A first layer is defined as the seed layer and the address of the first cluster associated to the biggest criterion is sent to the inter-bus destined to address memories. The corresponding neighbors' coordinates of this cluster are then accessed and a comparison is performed between these neighbors and the coordinates of the clusters available in all filled registers.
When all clusters of the seed layer have been processed, the same operation is carried out considering the next available layer as seed layer. The sequence of processing layers can be configured. Matched clusters except those coming from the CJC layer are removed and cannot be matched again to build another object, in order to avoid double-counting.
In the case of successful comparison within a layer, a single bit corresponding to the matched cluster's address is set in a comparison vector. The bits of this vector are then decoded and used to address memories in which all clusters' parameters were previously stored by the clustering unit. Each object can have access to all the properties of the clusters that build it. The parameters are then collected and supplied to the ordering unit.
b)
The Ordering/Post processing unit
The ordering and post-processing units will execute the exact algorithms outlined in section IIC, with parameter lists stored in the internal memories of the FPGA's, so as to provide data that can be directly exploited by the neural networks. In contrast to the clustering and matching units, which are now completely designed and checked-out, the exact hardware implementation of the ordering and postprocessing units has not yet been completely defined. 
D. Hardware status
The assembled DDB2 circuit boards will be available shortly, after which programming of the FPGAs can begin. The ordering and post processing algorithms are still under development. As for clustering and matching, the hardware specifications are completely defined; however, these must be tailored to the specific sub-detector modules. For the LAr preprocessing circuit this is nearly implemented, while the SpaCal and Towers chips are still under development.

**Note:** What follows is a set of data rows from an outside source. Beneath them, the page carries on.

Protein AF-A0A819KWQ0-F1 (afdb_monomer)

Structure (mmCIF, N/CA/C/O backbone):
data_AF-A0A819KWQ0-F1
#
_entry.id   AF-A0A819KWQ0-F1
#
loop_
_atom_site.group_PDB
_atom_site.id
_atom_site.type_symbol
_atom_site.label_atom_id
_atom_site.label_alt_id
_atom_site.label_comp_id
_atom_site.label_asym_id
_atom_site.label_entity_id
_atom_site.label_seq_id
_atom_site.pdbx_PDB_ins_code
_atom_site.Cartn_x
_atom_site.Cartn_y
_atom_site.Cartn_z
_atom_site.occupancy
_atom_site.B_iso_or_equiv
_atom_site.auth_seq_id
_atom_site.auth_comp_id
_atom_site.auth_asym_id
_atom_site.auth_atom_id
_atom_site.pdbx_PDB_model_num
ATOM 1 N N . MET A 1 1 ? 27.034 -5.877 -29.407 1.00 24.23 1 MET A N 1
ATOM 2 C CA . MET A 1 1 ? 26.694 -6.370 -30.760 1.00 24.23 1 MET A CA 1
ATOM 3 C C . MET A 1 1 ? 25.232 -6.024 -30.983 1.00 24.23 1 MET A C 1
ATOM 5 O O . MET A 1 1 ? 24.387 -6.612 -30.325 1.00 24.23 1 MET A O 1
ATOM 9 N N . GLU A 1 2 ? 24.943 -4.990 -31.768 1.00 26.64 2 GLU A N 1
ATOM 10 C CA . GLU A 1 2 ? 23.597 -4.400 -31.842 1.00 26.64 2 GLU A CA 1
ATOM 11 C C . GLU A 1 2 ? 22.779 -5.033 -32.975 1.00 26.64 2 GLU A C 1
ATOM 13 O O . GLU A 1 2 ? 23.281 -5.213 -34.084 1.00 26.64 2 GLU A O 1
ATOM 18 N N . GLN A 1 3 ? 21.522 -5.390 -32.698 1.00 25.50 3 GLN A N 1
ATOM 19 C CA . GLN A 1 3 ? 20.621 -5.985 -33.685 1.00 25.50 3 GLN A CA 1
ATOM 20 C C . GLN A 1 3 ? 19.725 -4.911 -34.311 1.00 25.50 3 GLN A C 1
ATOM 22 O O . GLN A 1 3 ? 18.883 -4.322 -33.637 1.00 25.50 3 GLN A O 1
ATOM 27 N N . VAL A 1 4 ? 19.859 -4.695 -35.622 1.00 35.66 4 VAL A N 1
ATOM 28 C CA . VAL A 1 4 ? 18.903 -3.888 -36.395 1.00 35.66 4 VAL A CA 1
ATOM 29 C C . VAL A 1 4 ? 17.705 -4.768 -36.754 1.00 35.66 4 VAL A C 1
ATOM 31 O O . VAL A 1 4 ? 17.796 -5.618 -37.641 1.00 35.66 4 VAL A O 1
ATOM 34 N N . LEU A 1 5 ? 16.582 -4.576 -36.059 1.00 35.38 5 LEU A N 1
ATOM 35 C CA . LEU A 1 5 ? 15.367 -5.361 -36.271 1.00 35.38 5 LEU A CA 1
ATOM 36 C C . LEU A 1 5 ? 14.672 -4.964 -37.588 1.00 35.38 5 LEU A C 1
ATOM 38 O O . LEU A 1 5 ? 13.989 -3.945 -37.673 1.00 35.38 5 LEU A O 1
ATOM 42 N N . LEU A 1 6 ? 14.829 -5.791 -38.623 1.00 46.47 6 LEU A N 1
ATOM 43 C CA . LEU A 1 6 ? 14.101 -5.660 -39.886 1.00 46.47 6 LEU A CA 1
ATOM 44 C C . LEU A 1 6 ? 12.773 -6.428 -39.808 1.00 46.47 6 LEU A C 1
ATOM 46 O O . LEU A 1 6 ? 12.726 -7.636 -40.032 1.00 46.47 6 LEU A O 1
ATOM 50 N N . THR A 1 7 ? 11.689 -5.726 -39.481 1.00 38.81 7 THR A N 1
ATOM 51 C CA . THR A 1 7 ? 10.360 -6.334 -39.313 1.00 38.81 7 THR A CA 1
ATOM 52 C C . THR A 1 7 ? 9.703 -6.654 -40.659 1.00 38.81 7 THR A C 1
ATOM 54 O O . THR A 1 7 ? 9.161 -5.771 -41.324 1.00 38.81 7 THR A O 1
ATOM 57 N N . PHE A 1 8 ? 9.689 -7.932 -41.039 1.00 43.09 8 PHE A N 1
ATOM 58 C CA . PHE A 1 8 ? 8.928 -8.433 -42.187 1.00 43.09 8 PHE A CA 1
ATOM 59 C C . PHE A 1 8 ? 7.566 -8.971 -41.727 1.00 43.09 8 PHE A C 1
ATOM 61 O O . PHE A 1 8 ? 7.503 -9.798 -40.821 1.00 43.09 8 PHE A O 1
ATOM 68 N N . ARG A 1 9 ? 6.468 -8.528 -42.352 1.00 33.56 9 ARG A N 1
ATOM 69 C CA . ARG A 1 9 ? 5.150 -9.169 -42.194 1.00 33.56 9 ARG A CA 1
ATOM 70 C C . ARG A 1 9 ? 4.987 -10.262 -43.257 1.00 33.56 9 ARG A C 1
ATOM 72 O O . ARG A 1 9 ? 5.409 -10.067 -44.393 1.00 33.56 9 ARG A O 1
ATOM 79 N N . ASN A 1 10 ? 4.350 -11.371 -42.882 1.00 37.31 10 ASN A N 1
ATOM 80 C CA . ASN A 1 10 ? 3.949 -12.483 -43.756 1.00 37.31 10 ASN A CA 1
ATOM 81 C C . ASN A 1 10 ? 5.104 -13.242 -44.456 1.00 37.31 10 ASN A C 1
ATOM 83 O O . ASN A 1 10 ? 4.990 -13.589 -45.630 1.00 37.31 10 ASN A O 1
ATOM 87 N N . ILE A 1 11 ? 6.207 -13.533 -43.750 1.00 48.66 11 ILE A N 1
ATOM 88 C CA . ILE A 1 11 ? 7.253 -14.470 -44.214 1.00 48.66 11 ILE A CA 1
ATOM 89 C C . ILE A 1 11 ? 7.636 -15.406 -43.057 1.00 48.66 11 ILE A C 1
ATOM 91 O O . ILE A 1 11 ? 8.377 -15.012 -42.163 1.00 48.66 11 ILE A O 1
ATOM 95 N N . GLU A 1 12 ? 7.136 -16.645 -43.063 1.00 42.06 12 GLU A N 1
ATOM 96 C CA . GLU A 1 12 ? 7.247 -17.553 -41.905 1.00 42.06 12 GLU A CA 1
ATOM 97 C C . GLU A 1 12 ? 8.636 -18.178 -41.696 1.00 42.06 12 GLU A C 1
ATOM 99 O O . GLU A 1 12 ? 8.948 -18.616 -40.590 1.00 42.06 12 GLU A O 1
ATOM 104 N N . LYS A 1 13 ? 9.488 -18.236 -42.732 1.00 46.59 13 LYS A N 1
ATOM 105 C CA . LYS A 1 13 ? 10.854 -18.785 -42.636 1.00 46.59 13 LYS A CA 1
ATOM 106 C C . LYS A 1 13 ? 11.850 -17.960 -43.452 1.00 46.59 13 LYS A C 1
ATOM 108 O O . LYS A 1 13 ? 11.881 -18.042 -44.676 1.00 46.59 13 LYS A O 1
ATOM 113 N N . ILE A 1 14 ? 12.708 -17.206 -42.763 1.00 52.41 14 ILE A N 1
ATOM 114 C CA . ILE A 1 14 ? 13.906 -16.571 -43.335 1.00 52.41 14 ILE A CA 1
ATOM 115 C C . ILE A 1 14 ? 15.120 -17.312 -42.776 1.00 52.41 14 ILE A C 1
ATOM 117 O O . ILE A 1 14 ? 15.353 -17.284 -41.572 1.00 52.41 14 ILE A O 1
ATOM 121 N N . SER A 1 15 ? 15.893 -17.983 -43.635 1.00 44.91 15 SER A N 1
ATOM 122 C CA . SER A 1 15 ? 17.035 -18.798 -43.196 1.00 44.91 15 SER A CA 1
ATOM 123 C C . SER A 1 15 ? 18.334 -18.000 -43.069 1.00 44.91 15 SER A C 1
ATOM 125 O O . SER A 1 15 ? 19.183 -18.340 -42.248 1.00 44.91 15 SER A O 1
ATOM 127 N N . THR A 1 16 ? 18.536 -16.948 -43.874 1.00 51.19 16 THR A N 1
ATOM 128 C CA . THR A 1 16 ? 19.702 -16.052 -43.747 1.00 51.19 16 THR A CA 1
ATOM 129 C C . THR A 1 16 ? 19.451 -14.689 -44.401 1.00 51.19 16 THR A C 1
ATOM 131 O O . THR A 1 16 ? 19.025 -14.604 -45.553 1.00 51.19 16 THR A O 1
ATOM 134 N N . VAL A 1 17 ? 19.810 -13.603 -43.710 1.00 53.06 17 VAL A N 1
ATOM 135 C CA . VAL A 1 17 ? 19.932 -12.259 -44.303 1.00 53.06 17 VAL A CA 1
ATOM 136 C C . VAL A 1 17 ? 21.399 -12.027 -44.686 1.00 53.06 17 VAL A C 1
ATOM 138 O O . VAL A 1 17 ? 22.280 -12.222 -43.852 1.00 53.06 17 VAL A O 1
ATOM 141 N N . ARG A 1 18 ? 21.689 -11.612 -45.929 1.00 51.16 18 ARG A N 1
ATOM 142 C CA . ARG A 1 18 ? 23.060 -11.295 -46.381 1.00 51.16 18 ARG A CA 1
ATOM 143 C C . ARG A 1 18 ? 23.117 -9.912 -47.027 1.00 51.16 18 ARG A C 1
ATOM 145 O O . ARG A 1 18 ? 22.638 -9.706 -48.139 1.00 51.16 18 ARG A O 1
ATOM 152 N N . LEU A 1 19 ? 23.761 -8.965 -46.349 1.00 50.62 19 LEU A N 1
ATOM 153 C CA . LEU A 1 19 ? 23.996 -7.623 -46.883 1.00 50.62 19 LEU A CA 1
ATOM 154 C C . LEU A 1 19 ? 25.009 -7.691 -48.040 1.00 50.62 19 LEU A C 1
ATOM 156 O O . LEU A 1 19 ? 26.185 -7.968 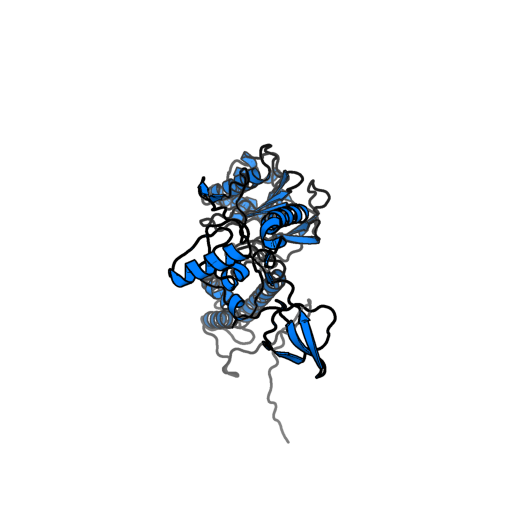-47.824 1.00 50.62 19 LEU A O 1
ATOM 160 N N . SER A 1 20 ? 24.557 -7.443 -49.273 1.00 44.72 20 SER A N 1
ATOM 161 C CA . SER A 1 20 ? 25.394 -7.492 -50.481 1.00 44.72 20 SER A CA 1
ATOM 162 C C . SER A 1 20 ? 25.358 -6.161 -51.237 1.00 44.72 20 SER A C 1
ATOM 164 O O . SER A 1 20 ? 24.332 -5.809 -51.825 1.00 44.72 20 SER A O 1
ATOM 166 N N . ARG A 1 21 ? 26.474 -5.426 -51.274 1.00 44.25 21 ARG A N 1
ATOM 167 C CA . ARG A 1 21 ? 26.579 -4.163 -52.023 1.00 44.25 21 ARG A CA 1
ATOM 168 C C . ARG A 1 21 ? 26.748 -4.449 -53.520 1.00 44.25 21 ARG A C 1
ATOM 170 O O . ARG A 1 21 ? 27.690 -5.127 -53.916 1.00 44.25 21 ARG A O 1
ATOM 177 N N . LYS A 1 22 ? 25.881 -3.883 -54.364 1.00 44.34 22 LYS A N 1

The specifications of the steering modules are completed. The MOST master chip and event controller will be checked out, along with the LAr module and any other modules which will be ready, in an upcoming beam test, enabling to obtain some first results. This configuration can then be upgraded to incorporate the remaining circuits as they become available.
V. CONCLUSION
We have presented the algorithmic concepts and the technical realization of the new preprocessing board DDB2, that may be seen as an intelligent way of triggering data in the H1 experiment at Level 2. The system relies on the applying of original principles in the sense that it exploits physical ideas to improve the trigger selectivity. The hardware implementation has also represented a challenge because of the relatively strong timing constraints -8 µs to process all algorithms. This problem has been solved by taking advantage of the intrinsic parallelism of the data distribution and by pipelining in an optimal way.

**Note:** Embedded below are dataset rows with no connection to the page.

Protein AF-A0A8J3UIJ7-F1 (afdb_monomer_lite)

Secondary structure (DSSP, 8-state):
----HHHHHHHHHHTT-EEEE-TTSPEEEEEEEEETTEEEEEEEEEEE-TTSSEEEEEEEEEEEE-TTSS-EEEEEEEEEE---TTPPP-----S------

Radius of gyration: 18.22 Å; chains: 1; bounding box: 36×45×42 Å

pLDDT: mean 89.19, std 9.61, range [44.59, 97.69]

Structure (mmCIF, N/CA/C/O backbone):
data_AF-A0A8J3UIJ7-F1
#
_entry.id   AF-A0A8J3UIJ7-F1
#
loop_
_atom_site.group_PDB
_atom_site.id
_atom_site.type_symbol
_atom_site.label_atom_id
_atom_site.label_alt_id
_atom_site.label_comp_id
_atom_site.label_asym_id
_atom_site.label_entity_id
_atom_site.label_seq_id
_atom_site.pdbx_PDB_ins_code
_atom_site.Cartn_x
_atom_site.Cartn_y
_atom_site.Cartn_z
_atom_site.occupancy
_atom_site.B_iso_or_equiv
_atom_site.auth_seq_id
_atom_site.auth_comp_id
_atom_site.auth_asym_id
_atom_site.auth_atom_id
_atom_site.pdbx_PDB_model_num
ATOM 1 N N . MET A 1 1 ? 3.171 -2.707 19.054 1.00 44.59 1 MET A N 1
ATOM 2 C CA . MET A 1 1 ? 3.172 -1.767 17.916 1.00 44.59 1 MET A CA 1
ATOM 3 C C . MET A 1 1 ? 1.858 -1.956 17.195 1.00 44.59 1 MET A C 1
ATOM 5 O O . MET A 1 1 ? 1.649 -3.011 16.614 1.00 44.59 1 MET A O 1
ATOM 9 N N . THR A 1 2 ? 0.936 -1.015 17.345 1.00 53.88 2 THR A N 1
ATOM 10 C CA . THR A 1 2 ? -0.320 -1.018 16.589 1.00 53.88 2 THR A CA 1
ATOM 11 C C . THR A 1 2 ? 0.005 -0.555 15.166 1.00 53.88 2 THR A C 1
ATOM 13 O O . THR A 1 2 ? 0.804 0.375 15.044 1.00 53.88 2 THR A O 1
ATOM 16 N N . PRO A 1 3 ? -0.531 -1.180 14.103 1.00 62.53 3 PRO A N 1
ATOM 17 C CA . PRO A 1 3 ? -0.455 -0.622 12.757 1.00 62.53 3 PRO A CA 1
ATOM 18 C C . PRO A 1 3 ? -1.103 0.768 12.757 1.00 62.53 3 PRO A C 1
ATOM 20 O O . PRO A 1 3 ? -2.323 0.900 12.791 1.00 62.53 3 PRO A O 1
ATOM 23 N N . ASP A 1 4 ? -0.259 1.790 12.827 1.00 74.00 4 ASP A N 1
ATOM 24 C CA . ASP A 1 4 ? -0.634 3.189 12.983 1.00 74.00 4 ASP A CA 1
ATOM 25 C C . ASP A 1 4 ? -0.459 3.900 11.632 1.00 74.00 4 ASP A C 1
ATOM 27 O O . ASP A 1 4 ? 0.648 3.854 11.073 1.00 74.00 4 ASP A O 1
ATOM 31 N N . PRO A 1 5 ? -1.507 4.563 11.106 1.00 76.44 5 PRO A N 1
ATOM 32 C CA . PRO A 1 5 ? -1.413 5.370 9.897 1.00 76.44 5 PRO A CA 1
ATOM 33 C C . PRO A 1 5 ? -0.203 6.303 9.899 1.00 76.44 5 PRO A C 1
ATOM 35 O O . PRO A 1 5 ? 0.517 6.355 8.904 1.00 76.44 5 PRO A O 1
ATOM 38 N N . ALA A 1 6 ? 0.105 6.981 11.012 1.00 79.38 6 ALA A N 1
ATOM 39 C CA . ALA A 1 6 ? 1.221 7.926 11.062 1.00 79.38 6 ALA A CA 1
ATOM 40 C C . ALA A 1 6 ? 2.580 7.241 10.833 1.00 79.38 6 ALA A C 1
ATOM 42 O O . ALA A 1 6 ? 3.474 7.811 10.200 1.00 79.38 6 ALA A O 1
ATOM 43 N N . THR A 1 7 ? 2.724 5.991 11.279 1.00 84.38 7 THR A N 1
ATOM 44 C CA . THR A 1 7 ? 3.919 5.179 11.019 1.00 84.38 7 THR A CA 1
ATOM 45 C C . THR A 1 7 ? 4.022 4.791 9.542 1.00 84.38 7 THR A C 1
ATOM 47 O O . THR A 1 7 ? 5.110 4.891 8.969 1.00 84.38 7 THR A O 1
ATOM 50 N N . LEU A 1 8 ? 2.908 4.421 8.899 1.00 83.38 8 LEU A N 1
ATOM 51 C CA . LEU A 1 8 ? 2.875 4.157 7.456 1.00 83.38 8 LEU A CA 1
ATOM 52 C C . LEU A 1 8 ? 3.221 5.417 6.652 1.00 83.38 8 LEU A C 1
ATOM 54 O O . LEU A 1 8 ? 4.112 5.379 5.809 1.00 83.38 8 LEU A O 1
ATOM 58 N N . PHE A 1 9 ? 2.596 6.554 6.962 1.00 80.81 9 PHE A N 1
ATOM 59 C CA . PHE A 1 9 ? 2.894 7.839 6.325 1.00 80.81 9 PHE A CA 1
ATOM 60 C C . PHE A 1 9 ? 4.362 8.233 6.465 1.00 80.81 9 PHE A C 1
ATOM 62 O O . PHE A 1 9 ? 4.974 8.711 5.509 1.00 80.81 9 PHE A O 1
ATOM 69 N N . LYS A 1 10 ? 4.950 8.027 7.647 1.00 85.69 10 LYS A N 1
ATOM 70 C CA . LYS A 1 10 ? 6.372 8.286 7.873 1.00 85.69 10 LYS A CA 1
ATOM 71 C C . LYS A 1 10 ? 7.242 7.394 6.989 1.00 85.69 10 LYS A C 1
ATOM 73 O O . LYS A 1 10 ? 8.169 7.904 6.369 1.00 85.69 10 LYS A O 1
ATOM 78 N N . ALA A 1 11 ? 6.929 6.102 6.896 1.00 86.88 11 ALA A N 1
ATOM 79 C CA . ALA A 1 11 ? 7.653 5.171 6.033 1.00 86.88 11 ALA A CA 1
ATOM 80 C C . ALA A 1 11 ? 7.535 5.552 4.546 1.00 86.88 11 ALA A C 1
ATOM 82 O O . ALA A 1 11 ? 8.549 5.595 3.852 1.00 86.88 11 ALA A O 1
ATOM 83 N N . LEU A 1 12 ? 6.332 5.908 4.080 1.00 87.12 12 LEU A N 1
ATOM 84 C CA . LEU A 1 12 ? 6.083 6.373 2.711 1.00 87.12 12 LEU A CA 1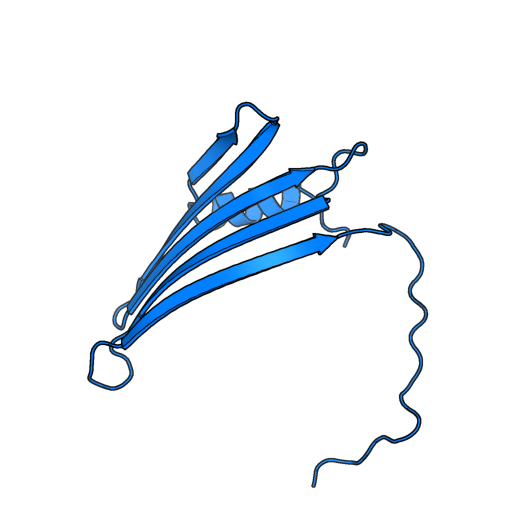
ATOM 85 C C . LEU A 1 12 ? 6.881 7.644 2.394 1.00 87.12 12 LEU A C 1
ATOM 87 O O . LEU A 1 12 ? 7.570 7.703 1.377 1.00 87.12 12 LEU A O 1
ATOM 91 N N . LYS A 1 13 ? 6.884 8.629 3.300 1.00 85.06 13 LYS A N 1
ATOM 92 C CA . LYS A 1 13 ? 7.707 9.840 3.156 1.00 85.06 13 LYS A CA 1
ATOM 93 C C . LYS A 1 13 ? 9.199 9.523 3.109 1.00 85.06 13 LYS A C 1
ATOM 95 O O . LYS A 1 13 ? 9.899 10.054 2.257 1.00 85.06 13 LYS A O 1
ATOM 100 N N . SER A 1 14 ? 9.693 8.647 3.985 1.00 87.12 14 SER A N 1
ATOM 101 C CA . SER A 1 14 ? 11.100 8.219 3.970 1.00 87.12 14 SER A CA 1
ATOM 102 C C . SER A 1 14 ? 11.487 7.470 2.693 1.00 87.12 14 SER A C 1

All these concepts are implemented making intensive use of FPGAs which are interesting for several reasons. First, the recent development of these circuits in terms of resources and speed make of them an attractive alternative to custom circuits like ASICs. Moreover their relatively small cost permits to rapidly implement a prototype design without major developmental constraints. The reconfigurability is also very important, enabling flexibility, adaptivity and independence from possible changes in the design specifications. In case of DDB2, the VIRTEX XILINX™ family has been chosen, allowing to combine all general properties of the programmable logic and their own technical features.